En medio de esas cavilaciones, recuerdo siempre el pasaje del joven rico del Evangelio. Como a Francisco, la Gracia lo iluminó; a diferencia suya, no lo dobló. Jesús, sin embargo, no lo rechaza. Lo mira con tristeza, una tristeza dulce y compasiva, como la que debió haberse dirigido a sí mismo cuando sudó sangre en el Huerto de los Olivos, cuando en la cruz, angustiado, reclamó el abandono del Padre para reencontrar la luz de la resurrección en la compasión y la esperanza que infunde al buen ladrón y volver, en rigor, desde aquel momento a la vida. El entrañable e indisoluble encuentro entre el Cristo del Madero con el que anduvo en la mar.

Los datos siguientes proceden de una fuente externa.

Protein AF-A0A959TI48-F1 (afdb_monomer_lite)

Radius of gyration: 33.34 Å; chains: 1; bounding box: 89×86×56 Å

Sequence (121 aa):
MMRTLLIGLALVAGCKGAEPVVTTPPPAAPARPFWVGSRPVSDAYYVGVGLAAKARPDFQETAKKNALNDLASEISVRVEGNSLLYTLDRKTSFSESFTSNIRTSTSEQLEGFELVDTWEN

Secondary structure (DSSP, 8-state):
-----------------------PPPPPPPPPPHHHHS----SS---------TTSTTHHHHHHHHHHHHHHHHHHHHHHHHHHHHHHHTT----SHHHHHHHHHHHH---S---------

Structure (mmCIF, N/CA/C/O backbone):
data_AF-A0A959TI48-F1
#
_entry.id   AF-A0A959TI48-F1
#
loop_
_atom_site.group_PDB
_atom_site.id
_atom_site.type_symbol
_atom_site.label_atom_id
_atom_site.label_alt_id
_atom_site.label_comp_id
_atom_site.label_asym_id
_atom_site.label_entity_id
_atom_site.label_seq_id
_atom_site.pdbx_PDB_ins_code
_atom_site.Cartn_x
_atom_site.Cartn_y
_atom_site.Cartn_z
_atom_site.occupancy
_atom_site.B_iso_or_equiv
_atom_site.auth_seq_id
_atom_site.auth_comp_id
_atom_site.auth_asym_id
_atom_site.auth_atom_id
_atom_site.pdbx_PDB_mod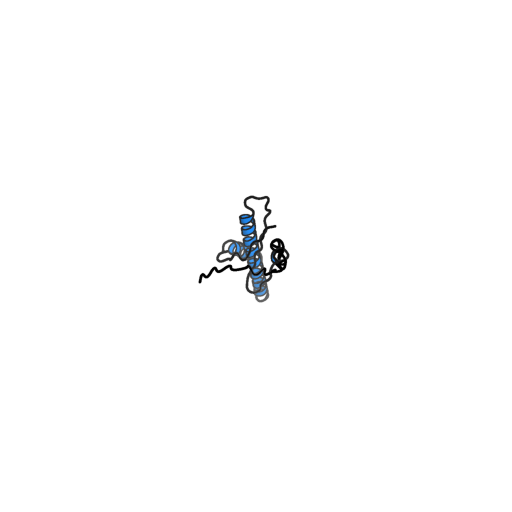el_num
ATOM 1 N N . MET A 1 1 ? 61.541 -72.087 -33.804 1.00 48.81 1 MET A N 1
ATOM 2 C CA . MET A 1 1 ? 61.640 -71.065 -32.739 1.00 48.81 1 MET A CA 1
ATOM 3 C C . MET A 1 1 ? 61.602 -69.693 -33.384 1.00 48.81 1 MET A C 1
ATOM 5 O O . MET A 1 1 ? 62.510 -69.406 -34.143 1.00 48.81 1 MET A O 1
ATOM 9 N N . MET A 1 2 ? 60.552 -68.907 -33.140 1.00 44.50 2 MET A N 1
ATOM 10 C CA . MET A 1 2 ? 60.593 -67.490 -32.733 1.00 44.50 2 MET A CA 1
ATOM 11 C C . MET A 1 2 ? 59.189 -66.910 -32.940 1.00 44.50 2 MET A C 1
ATOM 13 O O . MET A 1 2 ? 58.627 -66.981 -34.027 1.00 44.50 2 MET A O 1
ATOM 17 N N . ARG A 1 3 ? 58.609 -66.410 -31.849 1.00 49.72 3 ARG A N 1
ATOM 18 C CA . ARG A 1 3 ? 57.305 -65.747 -31.795 1.00 49.72 3 ARG A CA 1
ATOM 19 C C . ARG A 1 3 ? 57.431 -64.372 -32.442 1.00 49.72 3 ARG A C 1
ATOM 21 O O . ARG A 1 3 ? 58.326 -63.626 -32.057 1.00 49.72 3 ARG A O 1
ATOM 28 N N . THR A 1 4 ? 56.468 -63.992 -33.270 1.00 47.31 4 THR A N 1
ATOM 29 C CA . THR A 1 4 ? 56.139 -62.576 -33.457 1.00 47.31 4 THR A CA 1
ATOM 30 C C . THR A 1 4 ? 54.633 -62.408 -33.568 1.00 47.31 4 THR A C 1
ATOM 32 O O . THR A 1 4 ? 53.961 -62.943 -34.443 1.00 47.31 4 THR A O 1
ATOM 35 N N . LEU A 1 5 ? 54.139 -61.701 -32.562 1.00 53.66 5 LEU A N 1
ATOM 36 C CA . LEU A 1 5 ? 52.791 -61.235 -32.316 1.00 53.66 5 LEU A CA 1
ATOM 37 C C . LEU A 1 5 ? 52.470 -60.110 -33.313 1.00 53.66 5 LEU A C 1
ATOM 39 O O . LEU A 1 5 ? 53.191 -59.116 -33.336 1.00 53.66 5 LEU A O 1
ATOM 43 N N . LEU A 1 6 ? 51.395 -60.230 -34.094 1.00 48.44 6 LEU A N 1
ATOM 44 C CA . LEU A 1 6 ? 50.810 -59.106 -34.832 1.00 48.44 6 LEU A CA 1
ATOM 45 C C . LEU A 1 6 ? 49.299 -59.089 -34.593 1.00 48.44 6 LEU A C 1
ATOM 47 O O . LEU A 1 6 ? 48.542 -59.917 -35.091 1.00 48.44 6 LEU A O 1
ATOM 51 N N . ILE A 1 7 ? 48.913 -58.141 -33.744 1.00 56.62 7 ILE A N 1
ATOM 52 C CA . ILE A 1 7 ? 47.553 -57.767 -33.371 1.00 56.62 7 ILE A CA 1
ATOM 53 C C . ILE A 1 7 ? 46.912 -57.081 -34.584 1.00 56.62 7 ILE A C 1
ATOM 55 O O . ILE A 1 7 ? 47.383 -56.035 -35.023 1.00 56.62 7 ILE A O 1
ATOM 59 N N . GLY A 1 8 ? 45.854 -57.682 -35.133 1.00 52.03 8 GLY A N 1
ATOM 60 C CA . GLY A 1 8 ? 45.123 -57.191 -36.303 1.00 52.03 8 GLY A CA 1
ATOM 61 C C . GLY A 1 8 ? 43.707 -56.734 -35.955 1.00 52.03 8 GLY A C 1
ATOM 62 O O . GLY A 1 8 ? 42.772 -57.521 -36.016 1.00 52.03 8 GLY A O 1
ATOM 63 N N . LEU A 1 9 ? 43.609 -55.465 -35.556 1.00 53.88 9 LEU A N 1
ATOM 64 C CA . LEU A 1 9 ? 42.513 -54.499 -35.728 1.00 53.88 9 LEU A CA 1
ATOM 65 C C . LEU A 1 9 ? 41.081 -55.042 -35.966 1.00 53.88 9 LEU A C 1
ATOM 67 O O . LEU A 1 9 ? 40.665 -55.289 -37.097 1.00 53.88 9 LEU A O 1
ATOM 71 N N . ALA A 1 10 ? 40.282 -55.096 -34.895 1.00 55.75 10 ALA A N 1
ATOM 72 C CA . ALA A 1 10 ? 38.828 -55.216 -34.970 1.00 55.75 10 ALA A CA 1
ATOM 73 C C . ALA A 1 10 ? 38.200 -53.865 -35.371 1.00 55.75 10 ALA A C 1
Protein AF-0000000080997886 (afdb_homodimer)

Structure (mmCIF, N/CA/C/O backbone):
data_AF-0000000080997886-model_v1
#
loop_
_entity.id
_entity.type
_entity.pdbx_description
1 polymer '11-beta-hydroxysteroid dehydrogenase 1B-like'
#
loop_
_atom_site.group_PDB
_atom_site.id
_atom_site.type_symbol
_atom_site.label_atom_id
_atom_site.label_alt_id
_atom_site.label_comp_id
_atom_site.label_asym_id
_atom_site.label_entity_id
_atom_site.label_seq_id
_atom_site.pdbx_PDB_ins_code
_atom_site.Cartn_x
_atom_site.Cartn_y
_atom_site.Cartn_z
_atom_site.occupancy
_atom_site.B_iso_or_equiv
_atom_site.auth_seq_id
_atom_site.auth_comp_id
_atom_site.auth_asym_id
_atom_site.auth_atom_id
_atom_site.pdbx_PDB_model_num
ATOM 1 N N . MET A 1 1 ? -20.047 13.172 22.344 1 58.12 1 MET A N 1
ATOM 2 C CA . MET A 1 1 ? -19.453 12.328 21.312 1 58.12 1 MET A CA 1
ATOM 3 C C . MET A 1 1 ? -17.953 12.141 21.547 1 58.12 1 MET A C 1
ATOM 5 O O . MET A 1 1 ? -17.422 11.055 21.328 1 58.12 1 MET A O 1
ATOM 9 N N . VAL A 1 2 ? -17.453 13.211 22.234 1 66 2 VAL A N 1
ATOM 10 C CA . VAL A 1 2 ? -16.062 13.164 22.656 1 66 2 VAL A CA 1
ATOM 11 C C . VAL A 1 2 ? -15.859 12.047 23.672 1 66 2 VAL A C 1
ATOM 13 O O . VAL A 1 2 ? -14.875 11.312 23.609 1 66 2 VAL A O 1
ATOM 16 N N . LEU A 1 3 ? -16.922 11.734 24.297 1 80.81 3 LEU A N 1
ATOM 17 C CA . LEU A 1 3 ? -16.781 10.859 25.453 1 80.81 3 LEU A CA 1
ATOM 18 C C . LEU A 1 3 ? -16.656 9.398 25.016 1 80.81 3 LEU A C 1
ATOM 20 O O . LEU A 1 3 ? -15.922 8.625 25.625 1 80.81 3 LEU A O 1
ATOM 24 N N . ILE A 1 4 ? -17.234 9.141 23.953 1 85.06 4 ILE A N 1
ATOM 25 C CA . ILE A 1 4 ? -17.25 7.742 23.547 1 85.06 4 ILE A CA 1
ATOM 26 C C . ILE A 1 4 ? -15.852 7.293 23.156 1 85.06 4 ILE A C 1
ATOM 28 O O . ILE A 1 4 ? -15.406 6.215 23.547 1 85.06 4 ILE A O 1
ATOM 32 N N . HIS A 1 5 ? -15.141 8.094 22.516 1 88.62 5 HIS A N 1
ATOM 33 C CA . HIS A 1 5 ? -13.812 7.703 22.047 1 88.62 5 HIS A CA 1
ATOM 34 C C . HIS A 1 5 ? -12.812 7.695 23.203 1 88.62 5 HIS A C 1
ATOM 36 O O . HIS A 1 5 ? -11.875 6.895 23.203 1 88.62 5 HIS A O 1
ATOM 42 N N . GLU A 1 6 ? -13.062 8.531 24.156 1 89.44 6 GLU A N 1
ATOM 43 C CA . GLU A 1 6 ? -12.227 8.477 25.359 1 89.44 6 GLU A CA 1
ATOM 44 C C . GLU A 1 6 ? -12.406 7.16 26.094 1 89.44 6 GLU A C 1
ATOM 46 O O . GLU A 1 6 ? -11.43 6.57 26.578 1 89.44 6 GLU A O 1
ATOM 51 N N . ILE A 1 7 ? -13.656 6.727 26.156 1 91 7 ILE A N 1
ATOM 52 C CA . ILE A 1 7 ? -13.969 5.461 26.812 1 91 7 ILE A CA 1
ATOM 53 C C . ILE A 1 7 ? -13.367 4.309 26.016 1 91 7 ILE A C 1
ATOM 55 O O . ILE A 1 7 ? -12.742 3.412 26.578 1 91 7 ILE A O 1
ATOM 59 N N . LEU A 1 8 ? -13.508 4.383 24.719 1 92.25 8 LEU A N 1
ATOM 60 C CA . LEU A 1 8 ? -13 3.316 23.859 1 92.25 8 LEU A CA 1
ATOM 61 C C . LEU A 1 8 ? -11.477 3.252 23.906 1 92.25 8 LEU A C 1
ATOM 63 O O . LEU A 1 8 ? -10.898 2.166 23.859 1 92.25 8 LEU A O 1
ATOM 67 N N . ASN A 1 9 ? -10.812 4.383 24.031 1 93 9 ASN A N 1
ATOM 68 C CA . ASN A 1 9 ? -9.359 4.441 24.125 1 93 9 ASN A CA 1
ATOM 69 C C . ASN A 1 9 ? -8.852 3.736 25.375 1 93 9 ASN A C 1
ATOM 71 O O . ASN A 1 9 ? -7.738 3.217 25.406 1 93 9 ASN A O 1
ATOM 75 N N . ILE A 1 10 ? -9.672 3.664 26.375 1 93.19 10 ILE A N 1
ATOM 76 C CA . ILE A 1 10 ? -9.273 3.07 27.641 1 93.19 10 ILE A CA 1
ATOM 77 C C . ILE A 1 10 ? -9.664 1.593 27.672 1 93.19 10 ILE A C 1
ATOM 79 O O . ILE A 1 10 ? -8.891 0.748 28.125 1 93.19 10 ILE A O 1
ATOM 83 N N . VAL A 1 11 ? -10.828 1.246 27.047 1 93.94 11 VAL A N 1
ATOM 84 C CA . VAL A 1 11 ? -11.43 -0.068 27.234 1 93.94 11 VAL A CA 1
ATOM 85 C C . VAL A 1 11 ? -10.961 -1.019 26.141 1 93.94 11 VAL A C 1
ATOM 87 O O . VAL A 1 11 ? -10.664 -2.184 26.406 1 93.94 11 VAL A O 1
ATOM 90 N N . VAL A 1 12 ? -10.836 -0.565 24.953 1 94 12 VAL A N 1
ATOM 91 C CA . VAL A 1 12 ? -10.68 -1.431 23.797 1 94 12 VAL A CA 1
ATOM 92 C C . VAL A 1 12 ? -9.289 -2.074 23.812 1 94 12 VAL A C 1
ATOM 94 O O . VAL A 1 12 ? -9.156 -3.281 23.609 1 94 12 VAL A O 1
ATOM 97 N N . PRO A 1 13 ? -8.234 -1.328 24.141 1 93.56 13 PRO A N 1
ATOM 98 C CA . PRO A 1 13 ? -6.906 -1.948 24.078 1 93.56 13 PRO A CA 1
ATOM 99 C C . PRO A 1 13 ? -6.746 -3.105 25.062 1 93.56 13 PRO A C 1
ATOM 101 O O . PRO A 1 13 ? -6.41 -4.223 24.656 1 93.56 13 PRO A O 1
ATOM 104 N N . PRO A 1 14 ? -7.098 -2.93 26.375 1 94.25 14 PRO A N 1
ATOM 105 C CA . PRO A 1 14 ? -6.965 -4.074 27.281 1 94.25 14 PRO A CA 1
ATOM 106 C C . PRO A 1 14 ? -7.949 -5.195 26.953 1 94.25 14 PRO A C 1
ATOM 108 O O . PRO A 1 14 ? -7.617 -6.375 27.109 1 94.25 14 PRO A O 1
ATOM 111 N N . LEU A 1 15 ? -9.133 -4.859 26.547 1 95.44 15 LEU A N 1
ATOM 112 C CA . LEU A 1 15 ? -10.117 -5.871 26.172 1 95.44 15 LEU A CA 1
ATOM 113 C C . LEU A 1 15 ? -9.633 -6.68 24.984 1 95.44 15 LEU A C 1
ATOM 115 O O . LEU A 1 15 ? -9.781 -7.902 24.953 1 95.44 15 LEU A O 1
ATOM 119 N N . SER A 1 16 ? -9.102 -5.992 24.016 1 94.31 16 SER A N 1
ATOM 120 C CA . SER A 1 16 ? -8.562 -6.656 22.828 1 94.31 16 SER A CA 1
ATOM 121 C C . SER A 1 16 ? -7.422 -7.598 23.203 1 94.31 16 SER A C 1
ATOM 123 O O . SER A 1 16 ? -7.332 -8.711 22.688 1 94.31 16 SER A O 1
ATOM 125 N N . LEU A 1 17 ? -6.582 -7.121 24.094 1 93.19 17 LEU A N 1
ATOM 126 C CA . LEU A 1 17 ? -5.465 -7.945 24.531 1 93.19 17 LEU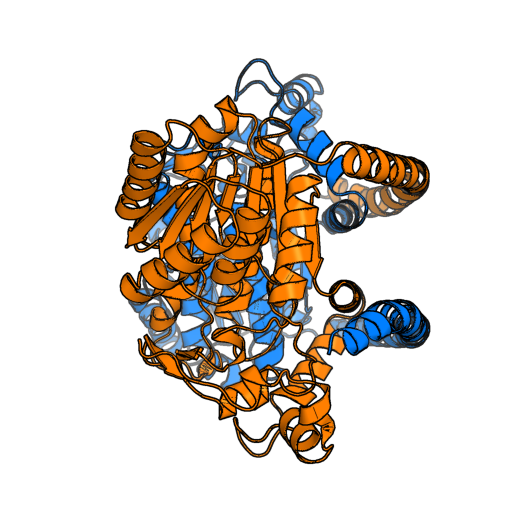 A CA 1
ATOM 127 C C . LEU A 1 17 ? -5.965 -9.211 25.219 1 93.19 17 LEU A C 1
ATOM 129 O O . LEU A 1 17 ? -5.453 -10.305 24.969 1 93.19 17 LEU A O 1
ATOM 133 N N . ALA A 1 18 ? -6.949 -9.055 26.031 1 95.19 18 ALA A N 1
ATOM 134 C CA . ALA A 1 18 ? -7.531 -10.195 26.734 1 95.19 18 ALA A CA 1
ATOM 135 C C . ALA A 1 18 ? -8.164 -11.18 25.75 1 95.19 18 ALA A C 1
ATOM 137 O O . ALA A 1 18 ? -7.965 -12.391 25.859 1 95.19 18 ALA A O 1
ATOM 138 N N . LEU A 1 19 ? -8.883 -10.633 24.812 1 94.75 19 LEU A N 1
ATOM 139 C CA . LEU A 1 19 ? -9.531 -11.477 23.812 1 94.75 19 LEU A CA 1
ATOM 140 C C . LEU A 1 19 ? -8.5 -12.211 22.969 1 94.75 19 LEU A C 1
ATOM 142 O O . LEU A 1 19 ? -8.688 -13.383 22.641 1 94.75 19 LEU A O 1
ATOM 146 N N . LEU A 1 20 ? -7.473 -11.508 22.609 1 93.19 20 LEU A N 1
ATOM 147 C CA . LEU A 1 20 ? -6.41 -12.133 21.828 1 93.19 20 LEU A CA 1
ATOM 148 C C . LEU A 1 20 ? -5.762 -13.273 22.609 1 93.19 20 LEU A C 1
ATOM 150 O O . LEU A 1 20 ? -5.477 -14.336 22.047 1 93.19 20 LEU A O 1
ATOM 154 N N . PHE A 1 21 ? -5.559 -13.023 23.875 1 93.44 21 PHE A N 1
ATOM 155 C CA . PHE A 1 21 ? -4.949 -14.047 24.719 1 93.44 21 PHE A CA 1
ATOM 156 C C . PHE A 1 21 ? -5.824 -15.297 24.766 1 93.44 21 PHE A C 1
ATOM 158 O O . PHE A 1 21 ? -5.309 -16.422 24.828 1 93.44 21 PHE A O 1
ATOM 165 N N . TYR A 1 22 ? -7.066 -15.102 24.703 1 94.38 22 TYR A N 1
ATOM 166 C CA . TYR A 1 22 ? -8.016 -16.203 24.781 1 94.38 22 TYR A CA 1
ATOM 167 C C . TYR A 1 22 ? -8.156 -16.906 23.438 1 94.38 22 TYR A C 1
ATOM 169 O O . TYR A 1 22 ? -8.242 -18.125 23.375 1 94.38 22 TYR A O 1
ATOM 177 N N . ILE A 1 23 ? -8.078 -16.188 22.391 1 95 23 ILE A N 1
ATOM 178 C CA . ILE A 1 23 ? -8.414 -16.703 21.062 1 95 23 ILE A CA 1
ATOM 179 C C . ILE A 1 23 ? -7.168 -17.281 20.406 1 95 23 ILE A C 1
ATOM 181 O O . ILE A 1 23 ? -7.254 -18.266 19.656 1 95 23 ILE A O 1
ATOM 185 N N . LEU A 1 24 ? -6 -16.797 20.719 1 93.81 24 LEU A N 1
ATOM 186 C CA . LEU A 1 24 ? -4.781 -17.109 19.984 1 93.81 24 LEU A CA 1
ATOM 187 C C . LEU A 1 24 ? -4.438 -18.594 20.094 1 93.81 24 LEU A C 1
ATOM 189 O O . LEU A 1 24 ? -4.133 -19.234 19.078 1 93.81 24 LEU A O 1
ATOM 193 N N . PRO A 1 25 ? -4.547 -19.172 21.266 1 93.88 25 PRO A N 1
ATOM 194 C CA . PRO A 1 25 ? -4.156 -20.578 21.359 1 93.88 25 PRO A CA 1
ATOM 195 C C . PRO A 1 25 ? -5.035 -21.5 20.5 1 93.88 25 PRO A C 1
ATOM 197 O O . PRO A 1 25 ? -4.523 -22.234 19.656 1 93.88 25 PRO A O 1
ATOM 200 N N . PRO A 1 26 ? -6.352 -21.438 20.641 1 94.94 26 PRO A N 1
ATOM 201 C CA . PRO A 1 26 ? -7.152 -22.281 19.75 1 94.94 26 PRO A CA 1
ATOM 202 C C . PRO A 1 26 ? -7 -21.906 18.281 1 94.94 26 PRO A C 1
ATOM 204 O O . PRO A 1 26 ? -7.082 -22.781 17.406 1 94.94 26 PRO A O 1
ATOM 207 N N . TYR A 1 27 ? -6.82 -20.656 18.031 1 94.94 27 TYR A N 1
ATOM 208 C CA . TYR A 1 27 ? -6.609 -20.203 16.672 1 94.94 27 TYR A CA 1
ATOM 209 C C . TYR A 1 27 ? -5.344 -20.812 16.078 1 94.94 27 TYR A C 1
ATOM 211 O O . TYR A 1 27 ? -5.352 -21.297 14.945 1 94.94 27 TYR A O 1
ATOM 219 N N . MET A 1 28 ? -4.301 -20.859 16.812 1 94.25 28 MET A N 1
ATOM 220 C CA . MET A 1 28 ? -3.029 -21.422 16.359 1 94.25 28 MET A CA 1
ATOM 221 C C . MET A 1 28 ? -3.143 -22.938 16.172 1 94.25 28 MET A C 1
ATOM 223 O O . MET A 1 28 ? -2.549 -23.484 15.242 1 94.25 28 MET A O 1
ATOM 227 N N . LEU A 1 29 ? -3.877 -23.562 17.047 1 94.69 29 LEU A N 1
ATOM 228 C CA . LEU A 1 29 ? -4.121 -24.984 16.891 1 94.69 29 LEU A CA 1
ATOM 229 C C . LEU A 1 29 ? -4.898 -25.281 15.602 1 94.69 29 LEU A C 1
ATOM 231 O O . LEU A 1 29 ? -4.547 -26.188 14.844 1 94.69 29 LEU A O 1
ATOM 235 N N . PHE A 1 30 ? -5.871 -24.5 15.398 1 94.12 30 PHE A N 1
ATOM 236 C CA . PHE A 1 30 ? -6.676 -24.656 14.188 1 94.12 30 PHE A CA 1
ATOM 237 C C . PHE A 1 30 ? -5.828 -24.438 12.945 1 94.12 30 PHE A C 1
ATOM 239 O O . PHE A 1 30 ? -5.938 -25.188 11.969 1 94.12 30 PHE A O 1
ATOM 246 N N . LYS A 1 31 ? -5.051 -23.484 12.969 1 93.25 31 LYS A N 1
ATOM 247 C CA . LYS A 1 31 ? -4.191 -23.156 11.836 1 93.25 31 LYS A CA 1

La meditación en la gracia me conduce también a la creación artística, un remedo de los aspirantes a místicos que saben dolorosamente que no alcanzarán esas alturas, pero que un día se les revela, como al cura de Bernanos, y gritan, en medio de la conciencia de sus miserias y llegada ya la hora del adiós: “todo es Gracia”. Entonces me digo: qué maravilla que en el intríngulis de la duda y de algunas certezas, el novelista de esta raza concilie en su agonía la predeterminación y la libertad, la dicha profunda de tener que ser siempre sí mismo, de ser en cada obra una sola voz, un sí mismo que parasita un mismo clima, una misma angustia animada por una esperanza inextinguible. Y creo en la encarnación que se ilumina y alcanza su sentido pleno en la resurrección y aun tan lejos de la mística, Creo.